While everyone’s recovery is different, it’s hard to predict in advance. Making the following preparations will ensure that you won’t be tempted to overexert yourself when you should be resting after your surgery:
Wherever you plan to sleep during your recovery, you should be able to get in and out of the sleeping position easily without requiring the use of your arms. This typically means sleeping with your back leaning against a pile of pillows, or on a foam wedge. Some people find that sleeping in a recliner provides a more comfortable night’s sleep than a bed.
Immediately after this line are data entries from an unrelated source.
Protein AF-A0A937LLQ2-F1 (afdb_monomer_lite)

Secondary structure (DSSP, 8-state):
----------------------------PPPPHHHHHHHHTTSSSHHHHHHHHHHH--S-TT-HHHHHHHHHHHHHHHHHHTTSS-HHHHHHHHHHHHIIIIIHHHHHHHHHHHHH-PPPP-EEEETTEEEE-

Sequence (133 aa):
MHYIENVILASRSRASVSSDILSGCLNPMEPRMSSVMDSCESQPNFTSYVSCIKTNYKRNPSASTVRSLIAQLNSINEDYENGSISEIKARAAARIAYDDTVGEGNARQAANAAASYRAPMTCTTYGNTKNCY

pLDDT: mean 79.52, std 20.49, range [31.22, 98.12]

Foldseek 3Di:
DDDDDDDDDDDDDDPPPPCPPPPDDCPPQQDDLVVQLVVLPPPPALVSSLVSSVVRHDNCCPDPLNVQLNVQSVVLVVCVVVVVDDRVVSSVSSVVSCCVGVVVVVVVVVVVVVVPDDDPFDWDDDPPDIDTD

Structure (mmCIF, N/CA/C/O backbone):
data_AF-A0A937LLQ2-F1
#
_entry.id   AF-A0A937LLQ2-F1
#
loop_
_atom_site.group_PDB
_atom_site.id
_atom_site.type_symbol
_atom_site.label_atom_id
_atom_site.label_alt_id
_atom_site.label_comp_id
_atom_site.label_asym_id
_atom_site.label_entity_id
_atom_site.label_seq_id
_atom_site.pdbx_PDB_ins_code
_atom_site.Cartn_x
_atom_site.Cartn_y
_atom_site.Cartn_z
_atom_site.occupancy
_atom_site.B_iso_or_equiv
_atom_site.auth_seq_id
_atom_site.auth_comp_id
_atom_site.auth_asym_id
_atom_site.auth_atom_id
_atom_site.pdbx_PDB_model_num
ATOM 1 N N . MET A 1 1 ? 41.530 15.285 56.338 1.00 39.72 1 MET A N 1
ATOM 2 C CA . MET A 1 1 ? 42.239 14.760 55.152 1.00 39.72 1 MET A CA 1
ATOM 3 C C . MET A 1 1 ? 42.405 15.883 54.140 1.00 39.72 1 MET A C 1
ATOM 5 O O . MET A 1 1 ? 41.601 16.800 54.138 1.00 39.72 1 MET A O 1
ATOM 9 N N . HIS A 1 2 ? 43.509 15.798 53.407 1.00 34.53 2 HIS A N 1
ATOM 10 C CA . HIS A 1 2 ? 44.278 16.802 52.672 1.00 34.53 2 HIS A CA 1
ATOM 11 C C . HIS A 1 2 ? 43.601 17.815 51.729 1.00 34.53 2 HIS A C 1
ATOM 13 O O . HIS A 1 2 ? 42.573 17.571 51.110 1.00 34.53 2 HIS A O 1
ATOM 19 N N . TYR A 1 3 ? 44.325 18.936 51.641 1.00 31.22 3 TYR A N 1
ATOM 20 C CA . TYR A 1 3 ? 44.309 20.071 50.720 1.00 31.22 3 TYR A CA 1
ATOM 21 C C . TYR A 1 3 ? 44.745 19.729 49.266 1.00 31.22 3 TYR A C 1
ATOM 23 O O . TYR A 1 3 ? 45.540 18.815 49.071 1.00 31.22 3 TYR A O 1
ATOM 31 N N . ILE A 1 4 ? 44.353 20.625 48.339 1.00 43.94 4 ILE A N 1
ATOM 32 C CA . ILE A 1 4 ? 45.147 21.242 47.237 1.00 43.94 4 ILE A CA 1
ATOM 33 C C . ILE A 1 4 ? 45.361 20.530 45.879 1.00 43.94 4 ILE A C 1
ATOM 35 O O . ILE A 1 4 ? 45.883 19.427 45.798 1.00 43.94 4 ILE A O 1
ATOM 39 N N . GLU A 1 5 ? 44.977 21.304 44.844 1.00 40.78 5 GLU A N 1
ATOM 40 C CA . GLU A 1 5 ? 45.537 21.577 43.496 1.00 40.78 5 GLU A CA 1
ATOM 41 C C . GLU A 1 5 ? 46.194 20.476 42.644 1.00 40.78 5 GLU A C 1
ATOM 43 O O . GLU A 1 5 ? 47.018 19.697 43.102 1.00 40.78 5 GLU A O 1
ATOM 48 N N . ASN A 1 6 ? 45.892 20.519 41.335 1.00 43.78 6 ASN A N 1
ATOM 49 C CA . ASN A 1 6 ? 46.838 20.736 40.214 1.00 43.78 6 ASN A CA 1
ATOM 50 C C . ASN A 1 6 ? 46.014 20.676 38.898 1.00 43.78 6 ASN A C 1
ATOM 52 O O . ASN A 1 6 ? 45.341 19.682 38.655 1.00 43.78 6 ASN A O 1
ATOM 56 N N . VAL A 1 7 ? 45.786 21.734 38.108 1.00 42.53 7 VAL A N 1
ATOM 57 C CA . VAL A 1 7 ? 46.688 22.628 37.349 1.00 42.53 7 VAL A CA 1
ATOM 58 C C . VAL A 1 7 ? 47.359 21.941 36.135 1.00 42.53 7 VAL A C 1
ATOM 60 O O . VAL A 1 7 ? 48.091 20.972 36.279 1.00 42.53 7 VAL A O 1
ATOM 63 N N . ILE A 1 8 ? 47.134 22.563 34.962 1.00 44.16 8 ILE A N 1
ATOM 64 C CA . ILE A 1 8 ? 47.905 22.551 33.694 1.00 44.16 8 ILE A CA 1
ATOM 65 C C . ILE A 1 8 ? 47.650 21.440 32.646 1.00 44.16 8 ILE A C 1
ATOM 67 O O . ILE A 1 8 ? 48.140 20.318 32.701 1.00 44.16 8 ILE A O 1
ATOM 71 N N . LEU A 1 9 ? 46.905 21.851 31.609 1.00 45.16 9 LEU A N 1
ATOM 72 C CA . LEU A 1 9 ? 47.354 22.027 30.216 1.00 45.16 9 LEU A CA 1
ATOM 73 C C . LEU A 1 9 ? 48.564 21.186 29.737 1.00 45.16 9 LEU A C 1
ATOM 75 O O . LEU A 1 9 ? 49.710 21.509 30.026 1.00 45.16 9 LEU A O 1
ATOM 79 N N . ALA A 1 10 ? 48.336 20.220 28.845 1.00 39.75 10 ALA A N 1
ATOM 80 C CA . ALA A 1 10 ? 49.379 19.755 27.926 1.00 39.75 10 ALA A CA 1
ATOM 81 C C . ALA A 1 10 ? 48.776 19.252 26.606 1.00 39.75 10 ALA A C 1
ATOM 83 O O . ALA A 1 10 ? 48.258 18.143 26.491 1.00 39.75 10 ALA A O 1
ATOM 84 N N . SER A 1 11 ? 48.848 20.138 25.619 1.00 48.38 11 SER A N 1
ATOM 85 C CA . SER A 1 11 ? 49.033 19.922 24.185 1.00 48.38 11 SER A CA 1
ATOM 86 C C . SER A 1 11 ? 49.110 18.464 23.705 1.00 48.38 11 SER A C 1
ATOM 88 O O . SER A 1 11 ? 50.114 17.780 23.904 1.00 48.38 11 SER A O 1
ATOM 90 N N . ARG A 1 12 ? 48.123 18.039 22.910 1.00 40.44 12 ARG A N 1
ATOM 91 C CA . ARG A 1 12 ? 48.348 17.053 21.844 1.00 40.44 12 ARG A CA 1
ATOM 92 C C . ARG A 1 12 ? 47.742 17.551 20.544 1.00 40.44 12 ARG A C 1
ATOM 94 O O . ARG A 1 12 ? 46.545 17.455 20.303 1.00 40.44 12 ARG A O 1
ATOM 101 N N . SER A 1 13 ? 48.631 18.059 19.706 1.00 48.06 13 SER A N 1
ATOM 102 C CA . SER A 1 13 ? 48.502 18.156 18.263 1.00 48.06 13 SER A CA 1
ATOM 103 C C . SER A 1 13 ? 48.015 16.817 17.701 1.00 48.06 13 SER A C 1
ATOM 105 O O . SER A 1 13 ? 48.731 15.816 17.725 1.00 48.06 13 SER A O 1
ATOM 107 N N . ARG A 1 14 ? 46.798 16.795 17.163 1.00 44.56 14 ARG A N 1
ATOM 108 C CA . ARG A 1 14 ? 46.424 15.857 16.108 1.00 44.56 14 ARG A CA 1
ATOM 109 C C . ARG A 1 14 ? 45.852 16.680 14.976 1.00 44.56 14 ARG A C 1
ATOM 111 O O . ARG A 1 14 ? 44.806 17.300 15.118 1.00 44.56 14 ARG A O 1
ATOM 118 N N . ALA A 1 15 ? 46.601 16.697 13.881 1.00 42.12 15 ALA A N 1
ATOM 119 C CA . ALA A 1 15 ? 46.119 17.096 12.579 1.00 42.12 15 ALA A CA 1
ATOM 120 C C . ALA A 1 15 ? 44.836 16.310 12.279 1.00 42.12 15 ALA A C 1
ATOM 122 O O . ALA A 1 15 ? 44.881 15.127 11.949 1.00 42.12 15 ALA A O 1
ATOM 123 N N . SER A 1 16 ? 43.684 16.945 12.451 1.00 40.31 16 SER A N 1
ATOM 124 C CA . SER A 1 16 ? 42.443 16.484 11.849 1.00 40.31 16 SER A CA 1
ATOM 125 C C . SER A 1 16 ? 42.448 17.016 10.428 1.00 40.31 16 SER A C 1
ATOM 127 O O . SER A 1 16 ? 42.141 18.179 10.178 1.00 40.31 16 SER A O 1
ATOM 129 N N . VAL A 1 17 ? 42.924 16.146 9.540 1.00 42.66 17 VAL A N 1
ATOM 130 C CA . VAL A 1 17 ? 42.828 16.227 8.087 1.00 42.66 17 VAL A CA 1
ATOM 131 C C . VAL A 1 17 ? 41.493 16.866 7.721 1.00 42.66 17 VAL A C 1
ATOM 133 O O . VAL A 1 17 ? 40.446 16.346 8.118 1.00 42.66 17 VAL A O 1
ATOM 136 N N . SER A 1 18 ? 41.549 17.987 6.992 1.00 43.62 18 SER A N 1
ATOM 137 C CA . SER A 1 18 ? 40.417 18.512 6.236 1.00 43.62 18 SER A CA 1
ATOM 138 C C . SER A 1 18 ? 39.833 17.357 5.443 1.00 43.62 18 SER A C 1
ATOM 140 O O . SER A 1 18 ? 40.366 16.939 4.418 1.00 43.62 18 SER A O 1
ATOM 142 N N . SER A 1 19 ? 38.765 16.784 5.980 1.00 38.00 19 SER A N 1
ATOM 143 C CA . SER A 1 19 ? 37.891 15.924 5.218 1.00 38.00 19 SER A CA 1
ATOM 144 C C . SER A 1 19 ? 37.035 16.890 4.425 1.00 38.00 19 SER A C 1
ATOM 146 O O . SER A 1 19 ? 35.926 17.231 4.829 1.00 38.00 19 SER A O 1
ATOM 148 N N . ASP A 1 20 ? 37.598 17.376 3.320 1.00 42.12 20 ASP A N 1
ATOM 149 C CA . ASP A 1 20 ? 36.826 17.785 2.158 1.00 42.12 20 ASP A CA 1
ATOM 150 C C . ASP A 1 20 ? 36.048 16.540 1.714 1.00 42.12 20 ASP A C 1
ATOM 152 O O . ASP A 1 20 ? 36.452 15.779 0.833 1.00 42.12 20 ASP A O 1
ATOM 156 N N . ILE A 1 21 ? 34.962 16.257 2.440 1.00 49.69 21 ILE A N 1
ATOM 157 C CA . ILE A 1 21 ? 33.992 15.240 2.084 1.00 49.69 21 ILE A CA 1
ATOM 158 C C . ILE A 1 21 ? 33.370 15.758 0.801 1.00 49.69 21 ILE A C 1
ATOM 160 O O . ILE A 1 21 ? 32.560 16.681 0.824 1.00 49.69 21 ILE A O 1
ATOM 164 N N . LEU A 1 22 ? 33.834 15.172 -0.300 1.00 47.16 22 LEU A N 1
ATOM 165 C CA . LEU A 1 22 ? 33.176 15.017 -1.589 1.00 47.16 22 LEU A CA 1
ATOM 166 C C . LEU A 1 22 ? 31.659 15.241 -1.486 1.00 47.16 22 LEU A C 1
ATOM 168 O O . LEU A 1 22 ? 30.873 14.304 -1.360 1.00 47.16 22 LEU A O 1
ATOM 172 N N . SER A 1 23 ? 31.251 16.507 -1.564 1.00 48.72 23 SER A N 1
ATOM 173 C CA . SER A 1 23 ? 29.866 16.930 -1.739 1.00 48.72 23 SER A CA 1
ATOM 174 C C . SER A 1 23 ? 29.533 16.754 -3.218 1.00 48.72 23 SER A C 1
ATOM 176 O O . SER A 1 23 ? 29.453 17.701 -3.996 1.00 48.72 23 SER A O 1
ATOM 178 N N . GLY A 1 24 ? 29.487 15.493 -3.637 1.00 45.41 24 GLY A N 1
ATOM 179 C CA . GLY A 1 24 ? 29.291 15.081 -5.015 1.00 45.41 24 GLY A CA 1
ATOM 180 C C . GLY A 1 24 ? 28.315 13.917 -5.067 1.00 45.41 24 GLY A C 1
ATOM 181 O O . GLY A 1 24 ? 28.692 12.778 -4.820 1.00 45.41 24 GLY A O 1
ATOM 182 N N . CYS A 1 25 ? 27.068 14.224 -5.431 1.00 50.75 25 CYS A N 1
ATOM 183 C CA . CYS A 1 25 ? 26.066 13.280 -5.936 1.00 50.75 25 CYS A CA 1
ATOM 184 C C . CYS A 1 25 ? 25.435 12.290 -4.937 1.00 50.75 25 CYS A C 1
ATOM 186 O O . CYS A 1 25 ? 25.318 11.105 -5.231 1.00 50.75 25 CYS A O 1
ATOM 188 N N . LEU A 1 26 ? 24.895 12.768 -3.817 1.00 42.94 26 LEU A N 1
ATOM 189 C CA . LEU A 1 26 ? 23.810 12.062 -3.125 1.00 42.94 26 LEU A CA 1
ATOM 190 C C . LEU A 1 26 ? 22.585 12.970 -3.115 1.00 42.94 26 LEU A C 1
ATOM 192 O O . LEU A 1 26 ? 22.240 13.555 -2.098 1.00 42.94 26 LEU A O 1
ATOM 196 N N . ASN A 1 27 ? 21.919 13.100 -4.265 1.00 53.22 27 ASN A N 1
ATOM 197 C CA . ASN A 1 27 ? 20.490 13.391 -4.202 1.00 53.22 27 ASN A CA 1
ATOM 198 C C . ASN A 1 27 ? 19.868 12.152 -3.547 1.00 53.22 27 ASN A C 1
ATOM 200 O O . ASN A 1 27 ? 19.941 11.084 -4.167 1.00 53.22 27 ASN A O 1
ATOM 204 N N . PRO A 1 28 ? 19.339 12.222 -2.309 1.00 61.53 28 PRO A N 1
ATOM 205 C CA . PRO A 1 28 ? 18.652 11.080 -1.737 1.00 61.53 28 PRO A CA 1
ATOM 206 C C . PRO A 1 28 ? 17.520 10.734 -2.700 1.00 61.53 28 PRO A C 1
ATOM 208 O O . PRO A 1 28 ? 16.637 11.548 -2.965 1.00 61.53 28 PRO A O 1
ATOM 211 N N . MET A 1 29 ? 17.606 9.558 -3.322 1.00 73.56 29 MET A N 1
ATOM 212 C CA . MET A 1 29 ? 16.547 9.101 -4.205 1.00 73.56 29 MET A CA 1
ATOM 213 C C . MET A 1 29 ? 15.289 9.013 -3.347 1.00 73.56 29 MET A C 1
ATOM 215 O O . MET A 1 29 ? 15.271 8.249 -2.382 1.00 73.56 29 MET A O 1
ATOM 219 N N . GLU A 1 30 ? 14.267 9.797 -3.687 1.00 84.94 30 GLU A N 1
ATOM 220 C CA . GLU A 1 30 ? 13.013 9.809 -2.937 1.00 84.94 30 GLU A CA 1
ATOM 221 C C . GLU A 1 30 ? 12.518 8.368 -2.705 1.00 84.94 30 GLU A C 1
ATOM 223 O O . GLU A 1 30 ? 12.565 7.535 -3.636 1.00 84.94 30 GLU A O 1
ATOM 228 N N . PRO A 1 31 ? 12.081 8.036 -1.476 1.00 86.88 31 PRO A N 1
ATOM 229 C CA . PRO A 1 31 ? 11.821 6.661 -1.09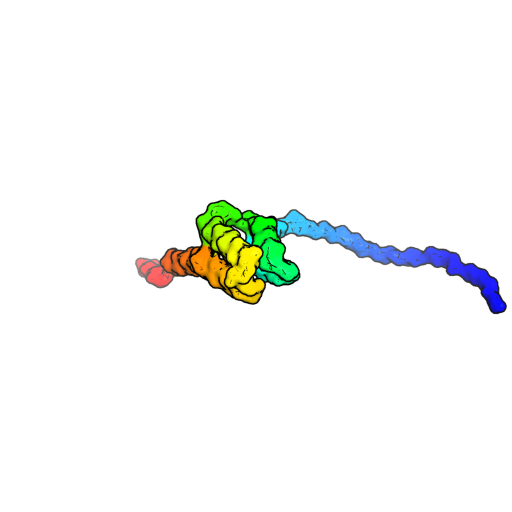0 1.00 86.88 31 PRO A CA 1
ATOM 230 C C . PRO A 1 31 ? 10.703 6.050 -1.937 1.00 86.88 31 PRO A C 1
ATOM 232 O O . PRO A 1 31 ? 9.781 6.715 -2.421 1.00 86.88 31 PRO A O 1
ATOM 235 N N . ARG A 1 32 ? 10.796 4.735 -2.149 1.00 91.38 32 ARG A N 1
ATOM 236 C CA . ARG A 1 32 ? 9.717 3.968 -2.784 1.00 91.38 32 ARG A CA 1
ATOM 237 C C . ARG A 1 32 ? 8.516 3.904 -1.839 1.00 91.38 32 ARG A C 1
ATOM 239 O O . ARG A 1 32 ? 8.686 3.938 -0.626 1.00 91.38 32 ARG A O 1
ATOM 246 N N . MET A 1 33 ? 7.316 3.754 -2.402 1.00 92.69 33 MET A N 1
ATOM 247 C CA . MET A 1 33 ? 6.081 3.703 -1.611 1.00 92.69 33 MET A CA 1
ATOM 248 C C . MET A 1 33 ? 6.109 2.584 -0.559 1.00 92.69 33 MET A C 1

Post Mastectomy, Hawley, White Mills, Lake Ariel, Pa
Positioning your arms so that they are elevated through the night is a good idea if you had lymph nodes removed – a stack of pillows under each arm is a good way to do this and is adjustable to your comfort level. You should have a surface (table, nightstand) within reach on which to put your pain medication and water so you can stay pain-free and hydrated. Set up your sleep environment before your surgery so that when you arrive home, you don’t need to make any further arrangements.
Wearing loose-fitting zip-front or button down shirts, dresses or robes until you can comfortably raise your arms above your head will allow you to dress and undress without overextending your arms. This may take a week or longer. Many women say their husband’s work or flannel shirts worked well for them. You can also purchase special post-surgical robes.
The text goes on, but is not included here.